About this task — Give back exactly the lines of the entries below from the line with "ATOM 131 N N" to the line with "ATOM 182 O O", inclusive, and only those.

Entries provided —

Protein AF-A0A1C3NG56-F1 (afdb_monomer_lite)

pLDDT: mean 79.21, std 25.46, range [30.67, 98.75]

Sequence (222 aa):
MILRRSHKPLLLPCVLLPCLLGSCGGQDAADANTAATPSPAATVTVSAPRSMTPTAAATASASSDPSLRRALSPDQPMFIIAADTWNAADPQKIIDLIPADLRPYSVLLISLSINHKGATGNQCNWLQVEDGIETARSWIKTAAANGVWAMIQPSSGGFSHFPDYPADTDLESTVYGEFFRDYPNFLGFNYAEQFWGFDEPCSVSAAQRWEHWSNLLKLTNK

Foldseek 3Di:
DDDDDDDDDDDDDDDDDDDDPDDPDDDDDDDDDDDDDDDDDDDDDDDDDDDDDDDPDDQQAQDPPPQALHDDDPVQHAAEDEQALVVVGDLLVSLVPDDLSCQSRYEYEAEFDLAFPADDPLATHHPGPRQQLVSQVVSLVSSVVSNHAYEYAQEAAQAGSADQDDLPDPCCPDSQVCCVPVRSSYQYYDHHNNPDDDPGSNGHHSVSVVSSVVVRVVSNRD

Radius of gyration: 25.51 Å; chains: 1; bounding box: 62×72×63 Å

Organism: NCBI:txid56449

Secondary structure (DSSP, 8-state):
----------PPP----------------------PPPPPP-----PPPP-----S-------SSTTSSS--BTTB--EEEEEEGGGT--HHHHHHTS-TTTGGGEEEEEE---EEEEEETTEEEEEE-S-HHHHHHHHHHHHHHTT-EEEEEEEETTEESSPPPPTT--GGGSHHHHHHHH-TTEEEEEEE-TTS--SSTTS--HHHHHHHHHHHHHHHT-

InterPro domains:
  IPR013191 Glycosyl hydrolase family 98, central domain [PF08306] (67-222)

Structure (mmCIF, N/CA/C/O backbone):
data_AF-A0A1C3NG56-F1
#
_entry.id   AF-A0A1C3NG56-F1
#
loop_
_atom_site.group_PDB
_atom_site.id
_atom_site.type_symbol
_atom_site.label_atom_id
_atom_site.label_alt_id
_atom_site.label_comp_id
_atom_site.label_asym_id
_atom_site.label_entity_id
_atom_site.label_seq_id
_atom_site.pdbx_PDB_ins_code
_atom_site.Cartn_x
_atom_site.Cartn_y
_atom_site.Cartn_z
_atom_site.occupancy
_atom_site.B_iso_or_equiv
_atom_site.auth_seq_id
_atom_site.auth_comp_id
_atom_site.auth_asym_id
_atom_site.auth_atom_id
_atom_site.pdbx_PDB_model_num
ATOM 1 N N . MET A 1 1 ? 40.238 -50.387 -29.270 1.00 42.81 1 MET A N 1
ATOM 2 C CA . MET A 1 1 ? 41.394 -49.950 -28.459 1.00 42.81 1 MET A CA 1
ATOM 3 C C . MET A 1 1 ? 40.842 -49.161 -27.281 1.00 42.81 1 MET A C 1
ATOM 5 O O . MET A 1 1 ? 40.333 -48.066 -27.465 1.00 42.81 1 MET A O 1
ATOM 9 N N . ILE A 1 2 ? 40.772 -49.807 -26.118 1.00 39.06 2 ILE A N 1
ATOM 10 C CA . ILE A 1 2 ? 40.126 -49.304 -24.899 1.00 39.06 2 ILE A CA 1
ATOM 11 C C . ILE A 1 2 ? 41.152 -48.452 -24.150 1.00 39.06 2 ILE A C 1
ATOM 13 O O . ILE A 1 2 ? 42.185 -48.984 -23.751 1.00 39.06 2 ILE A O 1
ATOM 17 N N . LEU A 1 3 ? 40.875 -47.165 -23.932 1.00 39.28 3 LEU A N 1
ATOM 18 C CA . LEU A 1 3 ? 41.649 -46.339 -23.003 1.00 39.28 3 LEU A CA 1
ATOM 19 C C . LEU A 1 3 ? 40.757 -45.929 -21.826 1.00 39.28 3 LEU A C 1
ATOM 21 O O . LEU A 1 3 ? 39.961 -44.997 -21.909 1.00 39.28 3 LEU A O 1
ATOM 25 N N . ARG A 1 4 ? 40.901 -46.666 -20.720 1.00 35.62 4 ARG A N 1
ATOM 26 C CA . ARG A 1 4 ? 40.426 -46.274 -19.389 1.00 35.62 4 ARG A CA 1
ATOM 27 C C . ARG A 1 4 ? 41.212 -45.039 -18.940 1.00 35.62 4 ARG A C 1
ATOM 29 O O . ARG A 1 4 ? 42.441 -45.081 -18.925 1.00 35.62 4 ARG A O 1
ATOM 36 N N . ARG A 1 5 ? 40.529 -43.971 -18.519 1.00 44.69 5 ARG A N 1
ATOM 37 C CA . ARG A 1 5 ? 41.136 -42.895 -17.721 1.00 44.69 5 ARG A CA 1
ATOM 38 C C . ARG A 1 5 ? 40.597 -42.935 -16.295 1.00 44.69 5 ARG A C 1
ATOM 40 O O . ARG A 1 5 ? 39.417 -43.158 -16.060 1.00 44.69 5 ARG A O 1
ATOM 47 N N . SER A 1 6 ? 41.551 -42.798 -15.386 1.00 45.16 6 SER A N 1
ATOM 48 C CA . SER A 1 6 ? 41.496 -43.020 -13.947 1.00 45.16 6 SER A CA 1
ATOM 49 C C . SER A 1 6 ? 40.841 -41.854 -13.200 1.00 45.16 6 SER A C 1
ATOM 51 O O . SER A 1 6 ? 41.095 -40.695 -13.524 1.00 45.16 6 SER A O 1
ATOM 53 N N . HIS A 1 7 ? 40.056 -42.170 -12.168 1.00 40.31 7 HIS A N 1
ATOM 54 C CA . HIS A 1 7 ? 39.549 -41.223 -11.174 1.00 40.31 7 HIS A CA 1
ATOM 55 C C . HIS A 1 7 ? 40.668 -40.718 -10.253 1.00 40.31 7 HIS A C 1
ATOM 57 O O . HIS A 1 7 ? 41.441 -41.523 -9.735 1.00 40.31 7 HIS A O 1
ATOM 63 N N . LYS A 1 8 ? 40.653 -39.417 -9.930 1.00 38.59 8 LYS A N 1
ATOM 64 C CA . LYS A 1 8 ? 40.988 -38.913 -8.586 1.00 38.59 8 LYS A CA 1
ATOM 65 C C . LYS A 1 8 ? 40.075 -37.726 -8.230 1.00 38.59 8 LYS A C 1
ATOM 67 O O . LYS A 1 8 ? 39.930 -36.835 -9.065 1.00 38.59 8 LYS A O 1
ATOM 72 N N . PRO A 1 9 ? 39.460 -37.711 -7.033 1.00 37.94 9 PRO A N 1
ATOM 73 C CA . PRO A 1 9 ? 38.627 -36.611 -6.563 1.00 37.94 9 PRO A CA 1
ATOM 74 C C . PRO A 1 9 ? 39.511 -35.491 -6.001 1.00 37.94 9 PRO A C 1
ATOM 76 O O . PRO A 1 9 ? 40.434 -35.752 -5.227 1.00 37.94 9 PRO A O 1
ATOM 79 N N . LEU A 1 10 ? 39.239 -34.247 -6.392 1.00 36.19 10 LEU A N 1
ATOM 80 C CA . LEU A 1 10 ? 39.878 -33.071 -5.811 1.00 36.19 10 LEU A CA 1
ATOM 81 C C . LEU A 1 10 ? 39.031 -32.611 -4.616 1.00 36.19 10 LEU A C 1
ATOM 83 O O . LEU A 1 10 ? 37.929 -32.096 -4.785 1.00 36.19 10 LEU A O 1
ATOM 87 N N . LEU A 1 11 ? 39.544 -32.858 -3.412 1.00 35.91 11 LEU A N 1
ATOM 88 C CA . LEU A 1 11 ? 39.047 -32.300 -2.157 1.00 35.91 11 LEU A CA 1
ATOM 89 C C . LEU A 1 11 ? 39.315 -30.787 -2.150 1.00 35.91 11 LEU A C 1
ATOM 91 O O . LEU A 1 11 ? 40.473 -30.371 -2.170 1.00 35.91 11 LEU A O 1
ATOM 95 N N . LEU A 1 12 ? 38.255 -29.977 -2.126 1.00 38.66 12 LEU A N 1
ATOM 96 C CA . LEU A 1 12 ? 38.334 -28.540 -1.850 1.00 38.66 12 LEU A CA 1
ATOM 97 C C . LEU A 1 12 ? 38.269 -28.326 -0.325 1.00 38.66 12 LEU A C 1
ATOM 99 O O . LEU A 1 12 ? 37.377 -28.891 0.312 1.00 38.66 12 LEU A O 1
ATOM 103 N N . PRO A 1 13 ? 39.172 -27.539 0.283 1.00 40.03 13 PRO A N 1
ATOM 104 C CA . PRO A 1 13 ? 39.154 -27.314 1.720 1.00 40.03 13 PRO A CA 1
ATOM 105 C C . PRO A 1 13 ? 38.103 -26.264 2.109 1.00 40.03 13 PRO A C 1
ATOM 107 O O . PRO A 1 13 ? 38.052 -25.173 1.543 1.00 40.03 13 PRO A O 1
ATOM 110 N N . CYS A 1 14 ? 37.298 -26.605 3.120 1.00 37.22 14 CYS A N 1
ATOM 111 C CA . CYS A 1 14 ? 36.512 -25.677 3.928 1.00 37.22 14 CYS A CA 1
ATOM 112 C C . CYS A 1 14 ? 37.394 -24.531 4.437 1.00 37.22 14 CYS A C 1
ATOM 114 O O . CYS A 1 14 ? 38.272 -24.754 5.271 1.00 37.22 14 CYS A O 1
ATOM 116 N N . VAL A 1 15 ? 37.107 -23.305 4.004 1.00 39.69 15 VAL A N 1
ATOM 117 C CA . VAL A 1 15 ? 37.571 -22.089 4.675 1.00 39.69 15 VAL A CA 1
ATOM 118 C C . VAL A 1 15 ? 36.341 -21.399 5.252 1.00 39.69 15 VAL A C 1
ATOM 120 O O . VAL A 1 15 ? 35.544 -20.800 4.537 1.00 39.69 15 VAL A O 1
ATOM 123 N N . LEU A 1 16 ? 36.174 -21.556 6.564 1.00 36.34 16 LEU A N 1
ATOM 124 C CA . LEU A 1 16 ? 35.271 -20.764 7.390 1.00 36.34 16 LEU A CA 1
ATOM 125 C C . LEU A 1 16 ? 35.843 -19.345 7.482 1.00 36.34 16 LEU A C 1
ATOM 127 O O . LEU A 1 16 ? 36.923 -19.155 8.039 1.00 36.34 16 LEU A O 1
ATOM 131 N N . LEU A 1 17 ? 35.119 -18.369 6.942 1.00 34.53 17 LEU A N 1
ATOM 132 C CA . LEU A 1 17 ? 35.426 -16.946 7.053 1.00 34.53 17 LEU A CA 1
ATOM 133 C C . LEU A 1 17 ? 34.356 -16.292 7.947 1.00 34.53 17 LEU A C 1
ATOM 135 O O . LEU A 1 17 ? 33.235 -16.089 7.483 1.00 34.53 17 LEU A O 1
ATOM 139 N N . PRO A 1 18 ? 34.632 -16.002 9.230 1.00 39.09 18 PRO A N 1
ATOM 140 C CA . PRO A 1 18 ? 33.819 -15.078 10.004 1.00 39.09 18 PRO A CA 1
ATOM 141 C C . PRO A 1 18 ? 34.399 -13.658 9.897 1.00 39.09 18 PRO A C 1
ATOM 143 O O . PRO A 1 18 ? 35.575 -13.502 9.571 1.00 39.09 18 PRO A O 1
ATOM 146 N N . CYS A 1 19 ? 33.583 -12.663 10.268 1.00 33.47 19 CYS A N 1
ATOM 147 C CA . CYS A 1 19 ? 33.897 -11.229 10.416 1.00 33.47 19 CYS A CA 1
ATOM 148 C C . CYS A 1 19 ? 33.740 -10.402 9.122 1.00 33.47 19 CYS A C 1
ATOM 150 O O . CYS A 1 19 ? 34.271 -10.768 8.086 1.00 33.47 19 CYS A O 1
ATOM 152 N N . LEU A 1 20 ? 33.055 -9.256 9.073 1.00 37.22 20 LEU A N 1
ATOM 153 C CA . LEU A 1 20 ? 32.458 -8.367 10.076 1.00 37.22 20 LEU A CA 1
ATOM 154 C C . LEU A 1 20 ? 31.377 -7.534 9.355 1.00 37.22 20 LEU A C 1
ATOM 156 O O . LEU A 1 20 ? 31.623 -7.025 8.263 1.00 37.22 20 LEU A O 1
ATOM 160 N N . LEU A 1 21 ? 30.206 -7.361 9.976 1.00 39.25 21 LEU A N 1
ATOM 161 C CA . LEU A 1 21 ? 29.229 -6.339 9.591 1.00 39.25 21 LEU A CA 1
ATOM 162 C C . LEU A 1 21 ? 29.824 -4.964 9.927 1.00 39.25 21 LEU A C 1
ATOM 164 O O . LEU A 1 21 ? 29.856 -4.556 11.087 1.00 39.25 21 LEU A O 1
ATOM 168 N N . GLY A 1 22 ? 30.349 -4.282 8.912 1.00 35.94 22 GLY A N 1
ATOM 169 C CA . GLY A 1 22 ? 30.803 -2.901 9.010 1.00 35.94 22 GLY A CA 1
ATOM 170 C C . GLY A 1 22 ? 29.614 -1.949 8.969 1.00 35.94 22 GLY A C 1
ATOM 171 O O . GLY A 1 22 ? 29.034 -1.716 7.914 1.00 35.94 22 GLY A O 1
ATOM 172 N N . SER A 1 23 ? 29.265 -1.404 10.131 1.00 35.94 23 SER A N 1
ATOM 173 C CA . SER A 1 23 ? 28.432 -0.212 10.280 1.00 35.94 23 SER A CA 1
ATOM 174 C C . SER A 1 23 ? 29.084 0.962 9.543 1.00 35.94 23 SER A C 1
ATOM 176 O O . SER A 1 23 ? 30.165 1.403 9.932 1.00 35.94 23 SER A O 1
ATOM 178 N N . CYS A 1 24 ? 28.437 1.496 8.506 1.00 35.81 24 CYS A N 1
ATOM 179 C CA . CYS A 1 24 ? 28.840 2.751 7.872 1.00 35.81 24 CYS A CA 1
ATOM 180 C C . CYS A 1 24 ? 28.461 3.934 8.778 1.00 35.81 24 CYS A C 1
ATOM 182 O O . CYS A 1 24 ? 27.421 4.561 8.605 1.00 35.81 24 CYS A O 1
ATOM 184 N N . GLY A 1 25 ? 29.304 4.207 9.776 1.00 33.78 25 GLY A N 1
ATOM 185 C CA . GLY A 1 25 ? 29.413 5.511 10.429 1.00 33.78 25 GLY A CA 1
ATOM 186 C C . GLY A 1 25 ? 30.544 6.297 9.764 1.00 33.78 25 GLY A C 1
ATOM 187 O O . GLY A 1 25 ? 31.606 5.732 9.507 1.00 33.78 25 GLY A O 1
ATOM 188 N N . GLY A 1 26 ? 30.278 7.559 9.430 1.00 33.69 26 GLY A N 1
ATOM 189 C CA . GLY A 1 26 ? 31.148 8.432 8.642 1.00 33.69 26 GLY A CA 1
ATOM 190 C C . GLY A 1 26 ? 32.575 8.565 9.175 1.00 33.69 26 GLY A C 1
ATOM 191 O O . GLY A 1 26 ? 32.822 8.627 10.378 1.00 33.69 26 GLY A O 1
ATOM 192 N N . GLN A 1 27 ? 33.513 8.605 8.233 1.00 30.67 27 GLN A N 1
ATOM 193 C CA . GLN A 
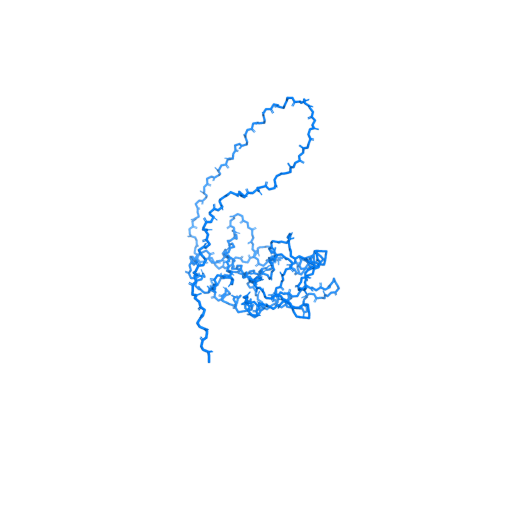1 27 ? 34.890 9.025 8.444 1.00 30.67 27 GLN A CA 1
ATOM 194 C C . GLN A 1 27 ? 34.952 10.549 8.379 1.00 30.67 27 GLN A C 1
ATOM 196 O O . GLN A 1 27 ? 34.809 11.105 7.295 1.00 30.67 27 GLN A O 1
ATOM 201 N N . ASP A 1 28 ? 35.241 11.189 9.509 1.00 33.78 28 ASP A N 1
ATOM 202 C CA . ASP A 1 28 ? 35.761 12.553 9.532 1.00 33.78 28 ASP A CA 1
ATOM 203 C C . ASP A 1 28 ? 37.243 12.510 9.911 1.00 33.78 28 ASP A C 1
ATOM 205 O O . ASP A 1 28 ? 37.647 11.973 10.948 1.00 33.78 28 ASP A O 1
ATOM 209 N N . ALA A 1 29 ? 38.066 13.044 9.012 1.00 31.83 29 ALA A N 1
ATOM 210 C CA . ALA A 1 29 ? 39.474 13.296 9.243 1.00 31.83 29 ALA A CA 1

Answer area —
ATOM 131 N N . LEU A 1 17 ? 35.119 -18.369 6.942 1.00 34.53 17 LEU A N 1
ATOM 132 C CA . LEU A 1 17 ? 35.426 -16.946 7.053 1.00 34.53 17 LEU A CA 1
ATOM 133 C C . LEU A 1 17 ? 34.356 -16.292 7.947 1.00 34.53 17 LEU A C 1
ATOM 135 O O . LEU A 1 17 ? 33.235 -16.089 7.483 1.00 34.53 17 LEU A O 1
ATOM 139 N N . PRO A 1 18 ? 34.632 -16.002 9.230 1.00 39.09 18 PRO A N 1
ATOM 140 C CA . PRO A 1 18 ? 33.819 -15.078 10.004 1.00 39.09 18 PRO A CA 1
ATOM 141 C C . PRO A 1 18 ? 34.399 -13.658 9.897 1.00 39.09 18 PRO A C 1
ATOM 143 O O . PRO A 1 18 ? 35.575 -13.502 9.571 1.00 39.09 18 PRO A O 1
ATOM 146 N N . CYS A 1 19 ? 33.583 -12.663 10.268 1.00 33.47 19 CYS A N 1
ATOM 147 C CA . CYS A 1 19 ? 33.897 -11.229 10.416 1.00 33.47 19 CYS A CA 1
ATOM 148 C C . CYS A 1 19 ? 33.740 -10.402 9.122 1.00 33.47 19 CYS A C 1
ATOM 150 O O . CYS A 1 19 ? 34.271 -10.768 8.086 1.00 33.47 19 CYS A O 1
ATOM 152 N N . LEU A 1 20 ? 33.055 -9.256 9.073 1.00 37.22 20 LEU A N 1
ATOM 153 C CA . LEU A 1 20 ? 32.458 -8.367 10.076 1.00 37.22 20 LEU A CA 1
ATOM 154 C C . LEU A 1 20 ? 31.377 -7.534 9.355 1.00 37.22 20 LEU A C 1
ATOM 156 O O . LEU A 1 20 ? 31.623 -7.025 8.263 1.00 37.22 20 LEU A O 1
ATOM 160 N N . LEU A 1 21 ? 30.206 -7.361 9.976 1.00 39.25 21 LEU A N 1
ATOM 161 C CA . LEU A 1 21 ? 29.229 -6.339 9.591 1.00 39.25 21 LEU A CA 1
ATOM 162 C C . LEU A 1 21 ? 29.824 -4.964 9.927 1.00 39.25 21 LEU A C 1
ATOM 164 O O . LEU A 1 21 ? 29.856 -4.556 11.087 1.00 39.25 21 LEU A O 1
ATOM 168 N N . GLY A 1 22 ? 30.349 -4.282 8.912 1.00 35.94 22 GLY A N 1
ATOM 169 C CA . GLY A 1 22 ? 30.803 -2.901 9.010 1.00 35.94 22 GLY A CA 1
ATOM 170 C C . GLY A 1 22 ? 29.614 -1.949 8.969 1.00 35.94 22 GLY A C 1
ATOM 171 O O . GLY A 1 22 ? 29.034 -1.716 7.914 1.00 35.94 22 GLY A O 1
ATOM 172 N N . SER A 1 23 ? 29.265 -1.404 10.131 1.00 35.94 23 SER A N 1
ATOM 173 C CA . SER A 1 23 ? 28.432 -0.212 10.280 1.00 35.94 23 SER A CA 1
ATOM 174 C C . SER A 1 23 ? 29.084 0.962 9.543 1.00 35.94 23 SER A C 1
ATOM 176 O O . SER A 1 23 ? 30.165 1.403 9.932 1.00 35.94 23 SER A O 1
ATOM 178 N N . CYS A 1 24 ? 28.437 1.496 8.506 1.00 35.81 24 CYS A N 1
ATOM 179 C CA . CYS A 1 24 ? 28.840 2.751 7.872 1.00 35.81 24 CYS A CA 1
ATOM 180 C C . CYS A 1 24 ? 28.461 3.934 8.778 1.00 35.81 24 CYS A C 1
ATOM 182 O O . CYS A 1 24 ? 27.421 4.561 8.605 1.00 35.81 24 CYS A O 1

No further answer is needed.